Large Language Models as Agents in the Clinic

Nikita Mehandru,Brenda Y. Miao,Eduardo Rodriguez Almaraz,Madhumita Sushil,Atul J. Butte,Ahmed Alaa
2023-09-20
Abstract:Recent developments in large language models (LLMs) have unlocked new opportunities for healthcare, from information synthesis to clinical decision support. These new LLMs are not just capable of modeling language, but can also act as intelligent "agents" that interact with stakeholders in open-ended conversations and even influence clinical decision-making.
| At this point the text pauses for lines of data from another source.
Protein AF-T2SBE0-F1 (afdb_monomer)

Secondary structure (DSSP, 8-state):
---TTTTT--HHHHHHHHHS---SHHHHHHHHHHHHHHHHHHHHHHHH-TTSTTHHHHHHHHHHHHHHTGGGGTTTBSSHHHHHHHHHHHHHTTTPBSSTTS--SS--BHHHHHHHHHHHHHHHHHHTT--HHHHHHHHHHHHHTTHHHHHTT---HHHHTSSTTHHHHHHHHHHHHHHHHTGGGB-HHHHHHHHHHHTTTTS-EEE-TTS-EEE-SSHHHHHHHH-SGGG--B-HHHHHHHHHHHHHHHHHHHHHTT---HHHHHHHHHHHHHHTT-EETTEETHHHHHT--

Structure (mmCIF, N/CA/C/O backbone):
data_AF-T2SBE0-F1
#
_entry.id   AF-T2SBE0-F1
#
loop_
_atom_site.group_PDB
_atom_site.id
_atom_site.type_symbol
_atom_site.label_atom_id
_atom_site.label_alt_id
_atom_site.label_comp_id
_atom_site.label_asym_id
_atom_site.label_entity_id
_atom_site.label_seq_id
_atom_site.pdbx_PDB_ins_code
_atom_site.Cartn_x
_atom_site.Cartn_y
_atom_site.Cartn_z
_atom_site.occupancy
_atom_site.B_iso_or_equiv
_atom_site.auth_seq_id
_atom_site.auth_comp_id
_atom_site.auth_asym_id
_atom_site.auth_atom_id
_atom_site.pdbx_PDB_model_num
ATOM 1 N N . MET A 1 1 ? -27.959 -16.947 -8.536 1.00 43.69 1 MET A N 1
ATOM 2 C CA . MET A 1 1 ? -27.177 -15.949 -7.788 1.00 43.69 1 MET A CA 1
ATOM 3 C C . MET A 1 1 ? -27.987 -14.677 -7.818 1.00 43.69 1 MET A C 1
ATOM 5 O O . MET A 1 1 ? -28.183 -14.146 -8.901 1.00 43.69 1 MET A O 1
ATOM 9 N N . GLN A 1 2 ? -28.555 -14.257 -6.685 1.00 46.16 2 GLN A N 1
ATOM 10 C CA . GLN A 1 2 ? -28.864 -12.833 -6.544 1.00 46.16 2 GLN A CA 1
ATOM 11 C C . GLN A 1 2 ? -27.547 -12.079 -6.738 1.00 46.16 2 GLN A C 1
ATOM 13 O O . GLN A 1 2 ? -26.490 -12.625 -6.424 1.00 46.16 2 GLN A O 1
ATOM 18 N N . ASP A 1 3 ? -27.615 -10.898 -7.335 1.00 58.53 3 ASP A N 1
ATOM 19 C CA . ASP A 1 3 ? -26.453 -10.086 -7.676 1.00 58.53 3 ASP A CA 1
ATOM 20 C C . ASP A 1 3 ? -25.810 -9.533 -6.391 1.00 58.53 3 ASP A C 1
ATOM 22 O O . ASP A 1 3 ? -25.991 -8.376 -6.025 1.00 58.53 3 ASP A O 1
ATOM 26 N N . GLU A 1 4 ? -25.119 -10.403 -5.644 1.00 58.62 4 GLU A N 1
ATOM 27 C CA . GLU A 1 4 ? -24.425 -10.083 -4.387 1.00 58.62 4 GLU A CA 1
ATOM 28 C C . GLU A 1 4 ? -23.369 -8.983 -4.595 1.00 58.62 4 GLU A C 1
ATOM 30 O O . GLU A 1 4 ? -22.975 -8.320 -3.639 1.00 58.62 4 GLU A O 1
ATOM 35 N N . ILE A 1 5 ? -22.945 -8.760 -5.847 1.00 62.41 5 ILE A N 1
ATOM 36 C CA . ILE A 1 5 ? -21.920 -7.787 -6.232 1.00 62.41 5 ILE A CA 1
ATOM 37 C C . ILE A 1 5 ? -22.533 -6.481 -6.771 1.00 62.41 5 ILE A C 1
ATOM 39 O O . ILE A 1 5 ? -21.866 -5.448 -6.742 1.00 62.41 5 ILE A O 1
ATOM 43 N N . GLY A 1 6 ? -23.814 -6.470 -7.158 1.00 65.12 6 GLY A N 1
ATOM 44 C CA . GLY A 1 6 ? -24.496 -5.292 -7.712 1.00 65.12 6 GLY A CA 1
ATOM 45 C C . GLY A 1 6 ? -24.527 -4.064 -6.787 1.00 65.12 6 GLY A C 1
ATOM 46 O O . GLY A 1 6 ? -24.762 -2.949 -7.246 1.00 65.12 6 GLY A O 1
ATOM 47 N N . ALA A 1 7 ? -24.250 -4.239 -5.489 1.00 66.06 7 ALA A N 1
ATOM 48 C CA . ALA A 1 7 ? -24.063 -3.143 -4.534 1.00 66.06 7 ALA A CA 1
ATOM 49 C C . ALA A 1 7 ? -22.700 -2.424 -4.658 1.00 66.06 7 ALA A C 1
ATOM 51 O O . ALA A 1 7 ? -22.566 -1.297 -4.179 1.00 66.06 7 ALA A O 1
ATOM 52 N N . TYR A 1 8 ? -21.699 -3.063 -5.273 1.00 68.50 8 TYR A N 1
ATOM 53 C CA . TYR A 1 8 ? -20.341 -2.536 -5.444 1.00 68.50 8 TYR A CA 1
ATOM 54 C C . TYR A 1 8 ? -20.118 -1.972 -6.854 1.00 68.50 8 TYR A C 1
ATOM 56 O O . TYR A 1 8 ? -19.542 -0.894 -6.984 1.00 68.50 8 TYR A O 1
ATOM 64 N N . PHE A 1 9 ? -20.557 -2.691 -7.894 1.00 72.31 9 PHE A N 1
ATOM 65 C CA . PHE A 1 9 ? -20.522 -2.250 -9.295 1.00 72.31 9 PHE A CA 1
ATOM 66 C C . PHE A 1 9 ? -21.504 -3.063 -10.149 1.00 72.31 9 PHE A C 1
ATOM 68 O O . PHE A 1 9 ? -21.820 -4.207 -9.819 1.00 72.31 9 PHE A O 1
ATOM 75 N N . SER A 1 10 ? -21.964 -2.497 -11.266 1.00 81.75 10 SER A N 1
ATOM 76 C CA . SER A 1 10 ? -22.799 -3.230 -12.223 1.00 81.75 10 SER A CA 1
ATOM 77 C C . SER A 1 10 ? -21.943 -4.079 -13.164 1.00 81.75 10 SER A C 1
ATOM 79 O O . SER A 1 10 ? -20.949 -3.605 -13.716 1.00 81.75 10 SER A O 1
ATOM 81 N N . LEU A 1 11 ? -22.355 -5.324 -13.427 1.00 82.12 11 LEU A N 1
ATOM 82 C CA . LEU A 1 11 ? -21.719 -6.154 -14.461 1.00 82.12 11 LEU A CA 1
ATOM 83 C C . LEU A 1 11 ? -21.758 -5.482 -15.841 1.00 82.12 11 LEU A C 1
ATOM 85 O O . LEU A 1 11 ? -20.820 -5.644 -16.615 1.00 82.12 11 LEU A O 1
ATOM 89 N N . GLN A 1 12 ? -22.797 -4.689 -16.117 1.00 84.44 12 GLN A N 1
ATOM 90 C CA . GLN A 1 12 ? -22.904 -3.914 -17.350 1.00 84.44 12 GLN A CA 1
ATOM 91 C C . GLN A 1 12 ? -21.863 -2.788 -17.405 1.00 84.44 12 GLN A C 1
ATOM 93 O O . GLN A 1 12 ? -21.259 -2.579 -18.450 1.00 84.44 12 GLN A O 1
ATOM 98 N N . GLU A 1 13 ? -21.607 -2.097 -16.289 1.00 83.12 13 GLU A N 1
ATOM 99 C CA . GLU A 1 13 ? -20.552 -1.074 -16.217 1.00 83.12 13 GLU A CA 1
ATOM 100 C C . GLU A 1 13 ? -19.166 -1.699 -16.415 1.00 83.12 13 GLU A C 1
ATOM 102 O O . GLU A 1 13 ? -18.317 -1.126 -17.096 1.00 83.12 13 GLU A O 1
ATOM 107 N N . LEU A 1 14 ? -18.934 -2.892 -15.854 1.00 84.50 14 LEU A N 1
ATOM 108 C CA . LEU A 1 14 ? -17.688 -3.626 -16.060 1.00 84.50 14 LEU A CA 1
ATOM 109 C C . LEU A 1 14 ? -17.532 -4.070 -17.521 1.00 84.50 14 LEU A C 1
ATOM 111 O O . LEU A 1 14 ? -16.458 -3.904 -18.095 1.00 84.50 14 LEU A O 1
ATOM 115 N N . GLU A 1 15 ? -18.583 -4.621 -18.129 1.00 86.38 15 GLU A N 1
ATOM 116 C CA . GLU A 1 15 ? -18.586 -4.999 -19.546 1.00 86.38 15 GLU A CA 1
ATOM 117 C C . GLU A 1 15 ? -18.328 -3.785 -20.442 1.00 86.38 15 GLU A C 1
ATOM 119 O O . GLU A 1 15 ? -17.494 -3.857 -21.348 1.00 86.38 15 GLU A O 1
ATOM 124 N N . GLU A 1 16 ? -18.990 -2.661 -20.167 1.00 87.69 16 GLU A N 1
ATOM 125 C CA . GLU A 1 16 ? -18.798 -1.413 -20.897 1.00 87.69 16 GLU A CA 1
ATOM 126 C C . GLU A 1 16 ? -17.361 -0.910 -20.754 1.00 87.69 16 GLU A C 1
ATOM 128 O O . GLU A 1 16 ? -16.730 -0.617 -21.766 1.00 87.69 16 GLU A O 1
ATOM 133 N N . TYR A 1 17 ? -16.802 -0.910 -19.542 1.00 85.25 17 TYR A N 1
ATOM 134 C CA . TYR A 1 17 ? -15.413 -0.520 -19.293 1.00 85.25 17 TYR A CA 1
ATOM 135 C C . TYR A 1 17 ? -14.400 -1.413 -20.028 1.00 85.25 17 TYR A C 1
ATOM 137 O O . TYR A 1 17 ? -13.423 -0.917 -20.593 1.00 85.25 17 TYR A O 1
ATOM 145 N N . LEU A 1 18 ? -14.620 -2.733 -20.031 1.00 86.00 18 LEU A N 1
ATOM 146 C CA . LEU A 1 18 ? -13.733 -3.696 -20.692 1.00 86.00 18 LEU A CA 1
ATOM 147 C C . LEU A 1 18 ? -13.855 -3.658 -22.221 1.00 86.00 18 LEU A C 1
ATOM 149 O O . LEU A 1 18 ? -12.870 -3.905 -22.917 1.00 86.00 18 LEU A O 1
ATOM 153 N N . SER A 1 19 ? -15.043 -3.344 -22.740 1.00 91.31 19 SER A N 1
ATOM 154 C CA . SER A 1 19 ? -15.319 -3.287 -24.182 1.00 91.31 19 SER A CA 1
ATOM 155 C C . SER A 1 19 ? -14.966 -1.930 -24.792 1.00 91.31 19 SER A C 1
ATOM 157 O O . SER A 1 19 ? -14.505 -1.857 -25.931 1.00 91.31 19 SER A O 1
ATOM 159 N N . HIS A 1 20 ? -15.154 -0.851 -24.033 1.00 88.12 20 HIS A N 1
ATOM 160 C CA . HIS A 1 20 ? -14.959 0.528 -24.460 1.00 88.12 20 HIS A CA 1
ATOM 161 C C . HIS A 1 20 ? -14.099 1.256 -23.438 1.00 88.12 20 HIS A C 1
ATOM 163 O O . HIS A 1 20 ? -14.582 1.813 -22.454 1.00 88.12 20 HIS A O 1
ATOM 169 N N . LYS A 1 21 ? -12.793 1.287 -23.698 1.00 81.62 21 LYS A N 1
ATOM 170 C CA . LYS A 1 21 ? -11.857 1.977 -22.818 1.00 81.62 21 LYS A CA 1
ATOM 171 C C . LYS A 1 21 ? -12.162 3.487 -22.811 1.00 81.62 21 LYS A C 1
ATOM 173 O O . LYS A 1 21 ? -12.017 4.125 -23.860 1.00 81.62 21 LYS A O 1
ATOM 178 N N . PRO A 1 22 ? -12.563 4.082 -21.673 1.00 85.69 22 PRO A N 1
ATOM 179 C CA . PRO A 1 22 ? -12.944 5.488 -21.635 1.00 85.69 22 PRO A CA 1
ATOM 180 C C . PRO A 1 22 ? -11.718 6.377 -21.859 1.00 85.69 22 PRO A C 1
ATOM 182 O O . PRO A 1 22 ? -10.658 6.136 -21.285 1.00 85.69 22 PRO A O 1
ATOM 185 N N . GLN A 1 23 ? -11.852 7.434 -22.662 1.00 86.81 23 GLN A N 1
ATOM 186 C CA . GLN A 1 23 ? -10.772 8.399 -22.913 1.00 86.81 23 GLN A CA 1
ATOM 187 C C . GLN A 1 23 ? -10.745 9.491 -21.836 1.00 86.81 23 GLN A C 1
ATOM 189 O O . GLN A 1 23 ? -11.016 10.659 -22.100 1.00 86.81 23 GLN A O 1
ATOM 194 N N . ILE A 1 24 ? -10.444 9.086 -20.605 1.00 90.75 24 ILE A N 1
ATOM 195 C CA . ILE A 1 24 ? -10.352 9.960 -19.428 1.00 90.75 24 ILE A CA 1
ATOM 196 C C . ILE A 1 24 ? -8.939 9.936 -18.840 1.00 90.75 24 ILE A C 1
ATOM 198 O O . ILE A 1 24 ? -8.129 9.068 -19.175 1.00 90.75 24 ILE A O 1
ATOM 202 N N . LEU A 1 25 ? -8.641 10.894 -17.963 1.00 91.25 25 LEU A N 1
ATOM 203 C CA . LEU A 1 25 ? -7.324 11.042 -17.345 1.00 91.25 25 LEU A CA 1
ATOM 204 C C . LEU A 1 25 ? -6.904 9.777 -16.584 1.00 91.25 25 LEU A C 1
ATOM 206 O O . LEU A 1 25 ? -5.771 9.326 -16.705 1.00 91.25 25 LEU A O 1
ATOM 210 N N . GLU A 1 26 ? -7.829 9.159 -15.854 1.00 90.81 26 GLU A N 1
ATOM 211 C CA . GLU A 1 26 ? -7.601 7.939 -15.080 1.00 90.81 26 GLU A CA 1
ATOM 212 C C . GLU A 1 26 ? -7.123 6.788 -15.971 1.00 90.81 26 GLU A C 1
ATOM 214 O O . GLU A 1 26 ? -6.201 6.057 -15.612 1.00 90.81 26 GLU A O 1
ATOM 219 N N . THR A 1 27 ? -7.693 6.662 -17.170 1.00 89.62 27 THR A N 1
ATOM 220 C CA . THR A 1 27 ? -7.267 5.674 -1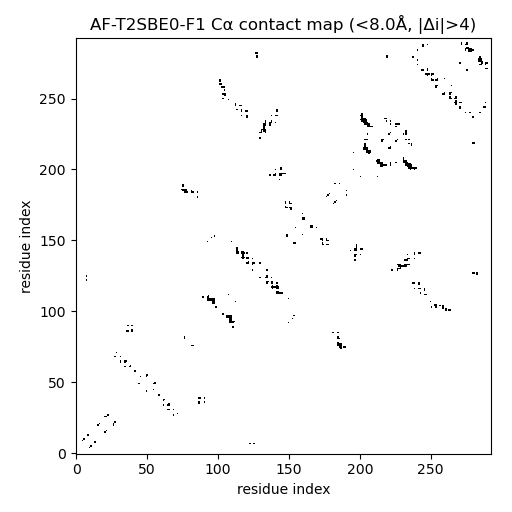8.164 1.00 89.62 27 THR A CA 1
ATOM 221 C C . THR A 1 27 ? -5.835 5.927 -18.623 1.00 89.62 27 THR A C 1
ATOM 223 O O . THR A 1 27 ? -5.051 4.983 -18.707 1.00 89.62 27 THR A O 1
ATOM 226 N N . GLN A 1 28 ? -5.480 7.188 -18.883 1.00 91.31 28 GLN A N 1
ATOM 227 C CA . GLN A 1 28 ? -4.124 7.566 -19.294 1.00 91.31 28 GLN A CA 1
ATOM 228 C C . GLN A 1 28 ? -3.110 7.307 -18.173 1.00 91.31 28 GLN A C 1
ATOM 230 O O . GLN A 1 28 ? -2.028 6.781 -18.427 1.00 91.31 28 GLN A O 1
ATOM 235 N N . ILE A 1 29 ? -3.477 7.595 -16.919 1.00 91.88 29 ILE A N 1
ATOM 236 C CA . ILE A 1 29 ? -2.653 7.293 -15.740 1.00 91.88 29 ILE A CA 1
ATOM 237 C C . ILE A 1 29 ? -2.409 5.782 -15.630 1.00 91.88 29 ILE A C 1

Rather than relying on benchmarks that measure a model's ability to process clinical data or answer standardized test questions, LLM agents should be assessed for their performance on real-world clinical tasks. These new evaluation frameworks, which we call "Artificial-intelligence Structured Clinical Examinations" ("AI-SCI"), can draw from comparable technologies where machines operate with varying degrees of self-governance, such as self-driving cars. High-fidelity simulations may also be used to evaluate interactions between users and LLMs within a clinical workflow, or to model the dynamic interactions of multiple LLMs. Developing these robust, real-world clinical evaluations will be crucial towards deploying LLM agents into healthcare.
Human-Computer Interaction,Multiagent Systems
What problem does this paper attempt to address?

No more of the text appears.